I'm about to buy and older Delta model 10 33-990 arm saw from someone. I haven't seen it yet, and I have to travel a bit to get the saw. Can anyone guess what this thing might weigh?

The newer model 10's weigh 194 pounds but we all know things seems to get lighter as we progress... 

I've attached a full size view of the saw. Thanks guys!


----------



## mdntrdr (Dec 22, 2009)

It probably weighs everybit of that. :yes:

But will detatch from the stand, making it easier to manage.


----------



## woodnthings (Jan 24, 2009)

*Deweys*

I have carried and moved more radial arm saws than I ever thought. I even gave one away twice and I still have it!
I have 2 - 12 inchers and a few 10's. They are heavy, but if you can break them down into table, base, saw arm and yoke they aren't so bad. 2 people can manage an assembled one even up stairs. If it's a matter of transporting one, I'd remove the legs and wood from the base and slide the yoke off the end of the arm, if possible. I've seen fully assembeld ones on trailers frequently. As far as a mobile base, any of the bases with a load of 200 lbs will work, locking casters are a must.

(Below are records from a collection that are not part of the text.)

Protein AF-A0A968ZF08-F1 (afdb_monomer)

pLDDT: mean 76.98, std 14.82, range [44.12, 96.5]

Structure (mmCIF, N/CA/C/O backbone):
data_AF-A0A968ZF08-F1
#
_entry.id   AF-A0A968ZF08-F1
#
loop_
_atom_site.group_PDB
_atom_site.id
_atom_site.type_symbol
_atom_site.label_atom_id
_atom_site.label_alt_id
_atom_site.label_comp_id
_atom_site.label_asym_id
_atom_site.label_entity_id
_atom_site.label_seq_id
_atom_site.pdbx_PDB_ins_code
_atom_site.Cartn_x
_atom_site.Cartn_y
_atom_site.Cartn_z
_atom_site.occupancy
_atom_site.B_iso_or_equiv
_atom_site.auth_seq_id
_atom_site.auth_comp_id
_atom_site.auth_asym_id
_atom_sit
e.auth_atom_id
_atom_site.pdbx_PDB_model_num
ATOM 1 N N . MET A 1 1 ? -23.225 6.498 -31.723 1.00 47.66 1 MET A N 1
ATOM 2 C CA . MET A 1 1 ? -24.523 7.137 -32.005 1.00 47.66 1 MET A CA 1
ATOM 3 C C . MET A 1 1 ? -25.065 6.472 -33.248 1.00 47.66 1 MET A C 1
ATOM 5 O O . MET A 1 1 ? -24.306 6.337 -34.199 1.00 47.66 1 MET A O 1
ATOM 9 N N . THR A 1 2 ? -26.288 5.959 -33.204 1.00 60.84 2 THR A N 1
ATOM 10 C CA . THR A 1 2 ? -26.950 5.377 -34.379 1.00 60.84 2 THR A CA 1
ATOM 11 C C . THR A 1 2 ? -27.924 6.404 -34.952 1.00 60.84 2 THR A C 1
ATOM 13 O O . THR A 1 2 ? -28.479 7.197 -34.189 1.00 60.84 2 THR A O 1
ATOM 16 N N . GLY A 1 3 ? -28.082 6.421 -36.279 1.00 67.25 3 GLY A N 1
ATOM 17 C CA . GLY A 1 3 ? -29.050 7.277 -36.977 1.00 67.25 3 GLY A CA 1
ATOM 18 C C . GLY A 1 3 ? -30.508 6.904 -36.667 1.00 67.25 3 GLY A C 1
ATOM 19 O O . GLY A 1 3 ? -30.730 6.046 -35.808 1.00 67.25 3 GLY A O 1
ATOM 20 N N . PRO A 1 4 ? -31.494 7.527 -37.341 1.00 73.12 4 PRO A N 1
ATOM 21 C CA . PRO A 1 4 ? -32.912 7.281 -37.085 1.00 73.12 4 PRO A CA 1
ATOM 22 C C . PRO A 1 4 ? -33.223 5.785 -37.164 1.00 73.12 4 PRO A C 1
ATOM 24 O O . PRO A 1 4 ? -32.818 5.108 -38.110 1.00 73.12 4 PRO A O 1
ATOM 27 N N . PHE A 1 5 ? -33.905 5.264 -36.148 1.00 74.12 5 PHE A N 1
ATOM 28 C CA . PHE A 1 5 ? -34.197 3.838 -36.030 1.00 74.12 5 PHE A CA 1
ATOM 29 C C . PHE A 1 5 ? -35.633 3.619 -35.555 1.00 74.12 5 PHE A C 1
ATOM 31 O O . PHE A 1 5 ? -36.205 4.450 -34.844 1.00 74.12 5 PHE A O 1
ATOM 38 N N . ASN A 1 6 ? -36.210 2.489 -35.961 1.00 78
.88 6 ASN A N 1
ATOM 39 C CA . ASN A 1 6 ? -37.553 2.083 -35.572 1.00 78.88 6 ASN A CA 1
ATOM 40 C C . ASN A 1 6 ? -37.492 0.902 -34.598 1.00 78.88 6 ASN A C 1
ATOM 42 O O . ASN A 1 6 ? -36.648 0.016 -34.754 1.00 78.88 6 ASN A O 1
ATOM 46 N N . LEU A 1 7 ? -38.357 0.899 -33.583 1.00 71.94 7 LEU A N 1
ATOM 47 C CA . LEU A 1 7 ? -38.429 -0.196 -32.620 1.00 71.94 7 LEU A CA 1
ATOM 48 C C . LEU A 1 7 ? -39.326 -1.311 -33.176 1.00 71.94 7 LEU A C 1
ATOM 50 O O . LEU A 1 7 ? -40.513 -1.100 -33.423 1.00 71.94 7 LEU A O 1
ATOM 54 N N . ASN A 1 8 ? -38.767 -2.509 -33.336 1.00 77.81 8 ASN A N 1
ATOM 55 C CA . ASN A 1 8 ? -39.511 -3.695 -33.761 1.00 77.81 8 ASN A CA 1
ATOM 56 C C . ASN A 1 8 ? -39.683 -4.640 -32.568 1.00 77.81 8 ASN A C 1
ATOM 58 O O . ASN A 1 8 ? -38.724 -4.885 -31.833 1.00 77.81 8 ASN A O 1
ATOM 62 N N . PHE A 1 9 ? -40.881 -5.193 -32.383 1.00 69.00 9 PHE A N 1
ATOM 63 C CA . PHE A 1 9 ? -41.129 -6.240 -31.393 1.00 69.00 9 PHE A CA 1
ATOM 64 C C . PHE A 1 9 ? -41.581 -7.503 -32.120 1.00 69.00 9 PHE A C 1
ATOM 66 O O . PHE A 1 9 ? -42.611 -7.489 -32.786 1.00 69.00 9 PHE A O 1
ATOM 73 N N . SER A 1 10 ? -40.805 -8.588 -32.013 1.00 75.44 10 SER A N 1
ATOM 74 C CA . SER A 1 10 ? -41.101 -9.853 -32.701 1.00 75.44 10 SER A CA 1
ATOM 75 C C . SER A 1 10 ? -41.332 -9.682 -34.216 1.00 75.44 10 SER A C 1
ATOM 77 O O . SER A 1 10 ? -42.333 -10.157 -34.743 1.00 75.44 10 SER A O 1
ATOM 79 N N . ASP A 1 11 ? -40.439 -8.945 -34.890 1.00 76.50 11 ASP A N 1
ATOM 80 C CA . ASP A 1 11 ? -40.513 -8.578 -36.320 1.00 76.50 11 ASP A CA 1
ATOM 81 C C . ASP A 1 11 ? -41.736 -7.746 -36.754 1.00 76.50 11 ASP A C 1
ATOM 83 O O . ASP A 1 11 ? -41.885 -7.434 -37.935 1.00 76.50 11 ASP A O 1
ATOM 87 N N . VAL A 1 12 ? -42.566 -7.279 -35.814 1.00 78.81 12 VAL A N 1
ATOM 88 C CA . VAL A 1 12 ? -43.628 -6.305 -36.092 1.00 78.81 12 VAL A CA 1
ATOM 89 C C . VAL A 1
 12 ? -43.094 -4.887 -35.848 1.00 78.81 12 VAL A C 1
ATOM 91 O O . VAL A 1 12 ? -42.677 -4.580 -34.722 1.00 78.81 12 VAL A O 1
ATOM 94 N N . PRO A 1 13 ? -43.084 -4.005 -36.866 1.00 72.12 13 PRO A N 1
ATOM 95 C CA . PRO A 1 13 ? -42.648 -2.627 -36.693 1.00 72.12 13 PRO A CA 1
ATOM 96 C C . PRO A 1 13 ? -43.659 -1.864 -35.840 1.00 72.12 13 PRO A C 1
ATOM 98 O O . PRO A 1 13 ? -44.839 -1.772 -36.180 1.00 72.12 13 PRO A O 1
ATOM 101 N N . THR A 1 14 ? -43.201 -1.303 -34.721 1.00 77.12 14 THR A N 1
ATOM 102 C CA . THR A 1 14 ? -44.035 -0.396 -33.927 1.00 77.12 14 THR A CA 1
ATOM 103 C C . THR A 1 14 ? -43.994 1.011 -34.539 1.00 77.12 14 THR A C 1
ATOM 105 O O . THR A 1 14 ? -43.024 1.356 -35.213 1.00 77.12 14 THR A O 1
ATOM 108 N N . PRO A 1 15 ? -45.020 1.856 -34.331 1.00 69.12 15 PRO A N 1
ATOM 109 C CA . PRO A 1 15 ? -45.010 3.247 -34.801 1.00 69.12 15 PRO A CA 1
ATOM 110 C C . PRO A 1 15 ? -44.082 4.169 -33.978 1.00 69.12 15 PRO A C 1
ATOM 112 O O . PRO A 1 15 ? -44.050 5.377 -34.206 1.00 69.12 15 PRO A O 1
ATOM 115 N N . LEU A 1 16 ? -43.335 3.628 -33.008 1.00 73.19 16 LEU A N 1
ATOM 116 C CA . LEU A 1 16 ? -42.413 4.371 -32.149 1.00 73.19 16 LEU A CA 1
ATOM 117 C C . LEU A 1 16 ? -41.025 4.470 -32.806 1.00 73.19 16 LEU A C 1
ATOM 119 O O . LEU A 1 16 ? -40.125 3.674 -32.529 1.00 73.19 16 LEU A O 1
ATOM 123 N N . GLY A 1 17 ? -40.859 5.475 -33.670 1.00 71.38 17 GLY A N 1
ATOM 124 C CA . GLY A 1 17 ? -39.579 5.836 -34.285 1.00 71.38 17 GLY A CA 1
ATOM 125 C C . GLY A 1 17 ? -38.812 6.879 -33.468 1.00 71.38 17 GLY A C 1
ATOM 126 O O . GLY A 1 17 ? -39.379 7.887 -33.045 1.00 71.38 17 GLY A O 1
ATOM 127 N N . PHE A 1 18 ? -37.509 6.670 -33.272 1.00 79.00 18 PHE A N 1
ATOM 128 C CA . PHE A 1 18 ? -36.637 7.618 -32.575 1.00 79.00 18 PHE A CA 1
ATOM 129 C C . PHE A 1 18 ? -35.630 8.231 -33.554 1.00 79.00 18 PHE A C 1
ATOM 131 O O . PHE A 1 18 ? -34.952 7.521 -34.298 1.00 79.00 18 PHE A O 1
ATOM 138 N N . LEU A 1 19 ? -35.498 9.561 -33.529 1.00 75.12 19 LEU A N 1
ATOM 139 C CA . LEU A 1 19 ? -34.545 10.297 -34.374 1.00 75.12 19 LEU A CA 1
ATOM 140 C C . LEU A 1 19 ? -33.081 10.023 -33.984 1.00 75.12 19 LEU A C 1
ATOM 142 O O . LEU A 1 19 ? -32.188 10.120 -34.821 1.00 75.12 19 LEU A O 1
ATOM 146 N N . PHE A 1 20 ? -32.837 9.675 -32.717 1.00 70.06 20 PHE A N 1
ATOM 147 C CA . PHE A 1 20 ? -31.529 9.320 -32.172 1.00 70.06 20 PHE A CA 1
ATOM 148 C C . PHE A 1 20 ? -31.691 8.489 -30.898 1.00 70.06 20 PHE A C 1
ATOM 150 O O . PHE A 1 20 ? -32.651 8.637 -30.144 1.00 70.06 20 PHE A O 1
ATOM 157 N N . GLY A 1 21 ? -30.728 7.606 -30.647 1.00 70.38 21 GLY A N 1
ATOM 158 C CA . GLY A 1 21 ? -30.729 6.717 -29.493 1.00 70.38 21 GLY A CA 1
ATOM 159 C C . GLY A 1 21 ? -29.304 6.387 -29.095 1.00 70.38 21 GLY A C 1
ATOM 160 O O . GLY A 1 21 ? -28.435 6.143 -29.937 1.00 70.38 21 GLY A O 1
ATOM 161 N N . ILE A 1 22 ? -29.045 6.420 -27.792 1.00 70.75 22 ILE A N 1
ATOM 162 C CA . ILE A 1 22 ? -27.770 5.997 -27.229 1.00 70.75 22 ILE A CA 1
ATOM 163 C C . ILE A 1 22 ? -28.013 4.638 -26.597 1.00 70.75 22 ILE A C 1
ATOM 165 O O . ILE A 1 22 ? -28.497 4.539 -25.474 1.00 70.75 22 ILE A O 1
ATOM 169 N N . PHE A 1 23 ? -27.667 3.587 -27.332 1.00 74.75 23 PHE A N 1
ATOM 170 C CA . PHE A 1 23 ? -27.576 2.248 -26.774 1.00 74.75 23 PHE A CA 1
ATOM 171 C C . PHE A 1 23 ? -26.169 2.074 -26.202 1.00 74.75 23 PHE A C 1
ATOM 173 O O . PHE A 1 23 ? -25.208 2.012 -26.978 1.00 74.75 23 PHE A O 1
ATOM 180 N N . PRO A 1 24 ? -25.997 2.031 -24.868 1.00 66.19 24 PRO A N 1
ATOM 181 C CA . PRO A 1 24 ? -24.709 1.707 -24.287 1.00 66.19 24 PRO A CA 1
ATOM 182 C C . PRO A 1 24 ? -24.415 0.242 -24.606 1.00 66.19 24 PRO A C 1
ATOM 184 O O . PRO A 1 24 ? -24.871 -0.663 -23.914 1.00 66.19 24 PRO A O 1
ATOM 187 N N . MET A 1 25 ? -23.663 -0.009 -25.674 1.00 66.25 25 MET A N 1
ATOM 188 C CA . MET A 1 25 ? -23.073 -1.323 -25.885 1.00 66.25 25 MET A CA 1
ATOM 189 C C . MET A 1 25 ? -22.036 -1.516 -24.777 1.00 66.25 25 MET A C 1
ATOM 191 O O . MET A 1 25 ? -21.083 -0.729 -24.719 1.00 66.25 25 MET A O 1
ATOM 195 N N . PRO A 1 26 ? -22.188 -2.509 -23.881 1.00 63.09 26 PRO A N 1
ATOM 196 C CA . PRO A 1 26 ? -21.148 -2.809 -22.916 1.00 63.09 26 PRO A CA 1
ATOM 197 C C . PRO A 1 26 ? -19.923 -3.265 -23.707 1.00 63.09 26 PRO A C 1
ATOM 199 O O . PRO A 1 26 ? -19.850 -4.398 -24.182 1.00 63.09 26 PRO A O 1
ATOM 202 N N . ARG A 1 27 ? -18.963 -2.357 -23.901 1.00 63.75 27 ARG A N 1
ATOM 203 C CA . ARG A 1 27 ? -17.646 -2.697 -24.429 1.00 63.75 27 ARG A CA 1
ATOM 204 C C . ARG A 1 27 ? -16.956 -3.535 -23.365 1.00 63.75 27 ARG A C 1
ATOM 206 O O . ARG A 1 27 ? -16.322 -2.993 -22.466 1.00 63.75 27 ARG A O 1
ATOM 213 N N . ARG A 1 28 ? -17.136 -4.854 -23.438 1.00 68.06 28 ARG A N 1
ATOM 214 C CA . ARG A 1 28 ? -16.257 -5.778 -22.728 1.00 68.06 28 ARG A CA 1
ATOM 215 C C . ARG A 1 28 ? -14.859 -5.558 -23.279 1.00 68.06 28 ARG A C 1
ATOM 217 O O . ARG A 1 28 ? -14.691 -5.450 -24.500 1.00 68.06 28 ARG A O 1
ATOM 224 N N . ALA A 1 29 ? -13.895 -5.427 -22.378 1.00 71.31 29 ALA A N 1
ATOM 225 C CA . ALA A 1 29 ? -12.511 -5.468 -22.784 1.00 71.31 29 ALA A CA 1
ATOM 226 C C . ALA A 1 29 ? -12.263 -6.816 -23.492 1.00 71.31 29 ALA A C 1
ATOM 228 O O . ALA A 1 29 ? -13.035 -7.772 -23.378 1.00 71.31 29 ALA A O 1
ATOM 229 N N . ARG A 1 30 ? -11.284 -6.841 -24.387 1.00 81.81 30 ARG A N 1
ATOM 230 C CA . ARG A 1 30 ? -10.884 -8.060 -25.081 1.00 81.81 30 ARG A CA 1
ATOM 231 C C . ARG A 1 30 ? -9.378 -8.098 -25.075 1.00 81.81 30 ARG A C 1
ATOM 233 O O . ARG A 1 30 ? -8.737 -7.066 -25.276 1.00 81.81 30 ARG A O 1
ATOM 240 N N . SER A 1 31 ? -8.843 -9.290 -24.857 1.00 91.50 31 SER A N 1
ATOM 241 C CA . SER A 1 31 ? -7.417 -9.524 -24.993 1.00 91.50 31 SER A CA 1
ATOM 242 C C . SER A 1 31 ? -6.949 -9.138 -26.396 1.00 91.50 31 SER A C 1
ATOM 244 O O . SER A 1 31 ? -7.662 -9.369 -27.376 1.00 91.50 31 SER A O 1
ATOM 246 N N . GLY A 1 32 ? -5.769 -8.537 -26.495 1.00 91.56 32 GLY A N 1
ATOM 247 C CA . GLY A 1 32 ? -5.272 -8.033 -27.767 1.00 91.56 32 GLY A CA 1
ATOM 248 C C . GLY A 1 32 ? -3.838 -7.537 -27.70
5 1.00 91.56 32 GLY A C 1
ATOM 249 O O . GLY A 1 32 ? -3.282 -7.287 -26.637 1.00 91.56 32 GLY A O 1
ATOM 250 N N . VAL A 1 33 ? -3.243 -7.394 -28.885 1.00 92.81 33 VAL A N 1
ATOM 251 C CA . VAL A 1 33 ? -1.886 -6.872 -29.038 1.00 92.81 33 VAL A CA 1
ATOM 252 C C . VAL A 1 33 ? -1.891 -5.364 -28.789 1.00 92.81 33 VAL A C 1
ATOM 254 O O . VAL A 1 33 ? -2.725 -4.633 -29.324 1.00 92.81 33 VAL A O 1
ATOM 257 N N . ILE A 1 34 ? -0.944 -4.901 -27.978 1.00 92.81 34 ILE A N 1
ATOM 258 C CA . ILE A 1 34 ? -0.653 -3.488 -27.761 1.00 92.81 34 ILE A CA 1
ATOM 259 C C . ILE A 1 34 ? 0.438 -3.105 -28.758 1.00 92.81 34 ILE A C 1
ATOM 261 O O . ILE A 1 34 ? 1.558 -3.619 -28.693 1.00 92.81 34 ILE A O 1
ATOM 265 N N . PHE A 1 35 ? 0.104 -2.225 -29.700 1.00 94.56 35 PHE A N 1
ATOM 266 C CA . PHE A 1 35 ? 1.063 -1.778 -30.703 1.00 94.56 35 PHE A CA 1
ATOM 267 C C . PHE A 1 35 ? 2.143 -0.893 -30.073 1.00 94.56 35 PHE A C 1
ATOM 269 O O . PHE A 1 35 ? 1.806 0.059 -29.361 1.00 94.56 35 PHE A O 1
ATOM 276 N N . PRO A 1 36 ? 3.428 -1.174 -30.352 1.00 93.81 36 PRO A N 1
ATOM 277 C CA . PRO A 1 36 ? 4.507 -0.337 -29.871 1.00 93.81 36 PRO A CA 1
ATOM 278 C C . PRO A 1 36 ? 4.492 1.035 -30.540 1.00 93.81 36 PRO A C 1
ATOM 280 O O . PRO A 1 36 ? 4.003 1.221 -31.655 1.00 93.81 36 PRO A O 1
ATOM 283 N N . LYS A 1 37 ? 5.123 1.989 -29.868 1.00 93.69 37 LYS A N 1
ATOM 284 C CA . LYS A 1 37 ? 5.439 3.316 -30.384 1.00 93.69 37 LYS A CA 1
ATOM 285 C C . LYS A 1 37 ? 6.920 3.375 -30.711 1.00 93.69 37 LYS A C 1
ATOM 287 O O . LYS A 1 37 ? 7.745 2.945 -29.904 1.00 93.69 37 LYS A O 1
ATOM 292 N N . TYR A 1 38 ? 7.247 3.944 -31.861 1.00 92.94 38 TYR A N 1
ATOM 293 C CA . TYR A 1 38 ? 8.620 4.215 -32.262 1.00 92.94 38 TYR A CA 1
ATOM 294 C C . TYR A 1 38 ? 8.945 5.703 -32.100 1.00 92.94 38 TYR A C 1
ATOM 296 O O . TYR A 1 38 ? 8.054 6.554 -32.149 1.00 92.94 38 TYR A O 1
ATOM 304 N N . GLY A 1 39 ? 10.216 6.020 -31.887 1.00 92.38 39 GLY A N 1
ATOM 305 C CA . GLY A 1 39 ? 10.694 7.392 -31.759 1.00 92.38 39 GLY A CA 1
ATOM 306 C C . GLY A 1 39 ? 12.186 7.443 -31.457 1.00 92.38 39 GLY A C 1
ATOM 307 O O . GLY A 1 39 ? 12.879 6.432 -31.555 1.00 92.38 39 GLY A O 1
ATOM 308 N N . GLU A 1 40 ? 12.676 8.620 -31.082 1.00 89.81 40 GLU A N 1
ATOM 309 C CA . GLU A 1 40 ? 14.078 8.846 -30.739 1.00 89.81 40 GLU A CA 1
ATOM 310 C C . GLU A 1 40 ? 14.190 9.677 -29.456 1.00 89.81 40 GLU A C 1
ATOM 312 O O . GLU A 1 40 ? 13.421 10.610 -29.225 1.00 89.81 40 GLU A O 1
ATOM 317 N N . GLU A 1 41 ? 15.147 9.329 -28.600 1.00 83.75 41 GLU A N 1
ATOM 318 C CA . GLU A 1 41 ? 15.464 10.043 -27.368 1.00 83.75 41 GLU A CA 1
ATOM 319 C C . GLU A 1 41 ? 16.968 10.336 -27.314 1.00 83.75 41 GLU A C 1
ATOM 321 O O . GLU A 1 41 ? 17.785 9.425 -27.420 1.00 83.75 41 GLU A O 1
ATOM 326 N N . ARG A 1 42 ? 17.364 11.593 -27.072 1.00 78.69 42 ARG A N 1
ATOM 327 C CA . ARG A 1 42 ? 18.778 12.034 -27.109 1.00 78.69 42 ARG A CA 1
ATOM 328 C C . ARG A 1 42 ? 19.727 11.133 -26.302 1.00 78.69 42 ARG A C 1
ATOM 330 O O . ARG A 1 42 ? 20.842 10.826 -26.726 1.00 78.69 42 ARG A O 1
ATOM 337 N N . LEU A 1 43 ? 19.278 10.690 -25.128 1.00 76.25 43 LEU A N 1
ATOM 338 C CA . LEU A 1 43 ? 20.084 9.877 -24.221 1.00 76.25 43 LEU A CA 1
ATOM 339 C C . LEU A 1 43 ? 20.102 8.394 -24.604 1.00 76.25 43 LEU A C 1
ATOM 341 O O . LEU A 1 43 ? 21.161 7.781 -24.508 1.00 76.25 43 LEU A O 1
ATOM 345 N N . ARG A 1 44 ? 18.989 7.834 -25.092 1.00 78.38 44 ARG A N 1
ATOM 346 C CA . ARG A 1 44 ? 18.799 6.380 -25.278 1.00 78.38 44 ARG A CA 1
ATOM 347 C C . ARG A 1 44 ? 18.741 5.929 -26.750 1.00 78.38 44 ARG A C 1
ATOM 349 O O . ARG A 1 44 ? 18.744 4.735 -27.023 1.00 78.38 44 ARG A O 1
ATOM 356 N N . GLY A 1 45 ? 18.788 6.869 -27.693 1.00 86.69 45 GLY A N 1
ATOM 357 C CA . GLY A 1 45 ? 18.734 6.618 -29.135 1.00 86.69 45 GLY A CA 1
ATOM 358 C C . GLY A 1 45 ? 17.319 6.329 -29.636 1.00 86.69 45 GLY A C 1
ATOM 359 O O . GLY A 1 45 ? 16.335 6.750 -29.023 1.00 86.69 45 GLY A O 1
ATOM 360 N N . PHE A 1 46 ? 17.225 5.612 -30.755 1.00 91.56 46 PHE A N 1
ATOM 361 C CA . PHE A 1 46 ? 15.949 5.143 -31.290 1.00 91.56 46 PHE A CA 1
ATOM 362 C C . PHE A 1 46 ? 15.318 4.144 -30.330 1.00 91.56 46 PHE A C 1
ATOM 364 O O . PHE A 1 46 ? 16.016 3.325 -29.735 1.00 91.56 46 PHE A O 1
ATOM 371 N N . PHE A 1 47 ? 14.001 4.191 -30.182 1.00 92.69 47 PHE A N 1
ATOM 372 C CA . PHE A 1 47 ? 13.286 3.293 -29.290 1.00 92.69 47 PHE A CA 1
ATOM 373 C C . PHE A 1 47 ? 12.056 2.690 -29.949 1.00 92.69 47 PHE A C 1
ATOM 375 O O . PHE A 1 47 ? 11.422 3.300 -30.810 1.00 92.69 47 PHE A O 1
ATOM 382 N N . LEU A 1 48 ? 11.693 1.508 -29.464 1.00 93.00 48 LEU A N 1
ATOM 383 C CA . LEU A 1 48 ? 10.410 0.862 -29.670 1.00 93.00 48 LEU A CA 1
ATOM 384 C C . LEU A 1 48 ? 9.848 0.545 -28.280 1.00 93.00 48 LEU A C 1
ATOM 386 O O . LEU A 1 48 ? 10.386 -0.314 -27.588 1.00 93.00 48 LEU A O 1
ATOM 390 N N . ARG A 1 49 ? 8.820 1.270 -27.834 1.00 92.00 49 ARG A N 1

Hope that helps,  bill
OMT If you use a hand truck from the rear make certain the yoke is locked at the rearmost position and will not slide forward throwing the weight forward with a thump followed by a "crash"!


----------



## deweys (Jun 18, 2010)

Thanks for the info folks, I'll be making the journey to get this monster tomorrow with a friend assisting. $125 for a this saw is a pretty good deal I think.


----------



## cabinetman (Jul 5, 2007)

However you plan on transporting this saw, I recommend securing it down with ropes or ratcheting tie-downs. It may seem secure tucked in a pick-up bed, but traffic can create load shifts that can be dangerous.












 





.
.


----------



## deweys (Jun 18, 2010)

cabinetman said:


> However you plan on transporting this saw, I recommend securing it down with ropes or ratcheting tie-downs. It may seem secure tucked in a pick-up bed, but traffic can create load shifts that can be dangerous.
> .


Completely agree, I actually have a habit of going overboard with the cargo straps. Better to have too many straps I say.


----------



## Mr Mac (May 31, 2010)

When I brought mine home we wheeled it out to the truck (with the yoke locked to the rear) and then nestled it up against the truck bed with two 2x4s against the back of the saw. I then lifted the saw base from the front allowing the saw to tip backwards (being top heavy sure makes it easy) and then slid it into the truck on the 2x4s. I did it all by myself and took it out the same way (well, reversed).

While I didn't stop to weigh it, I know it was pretty heavy...


----------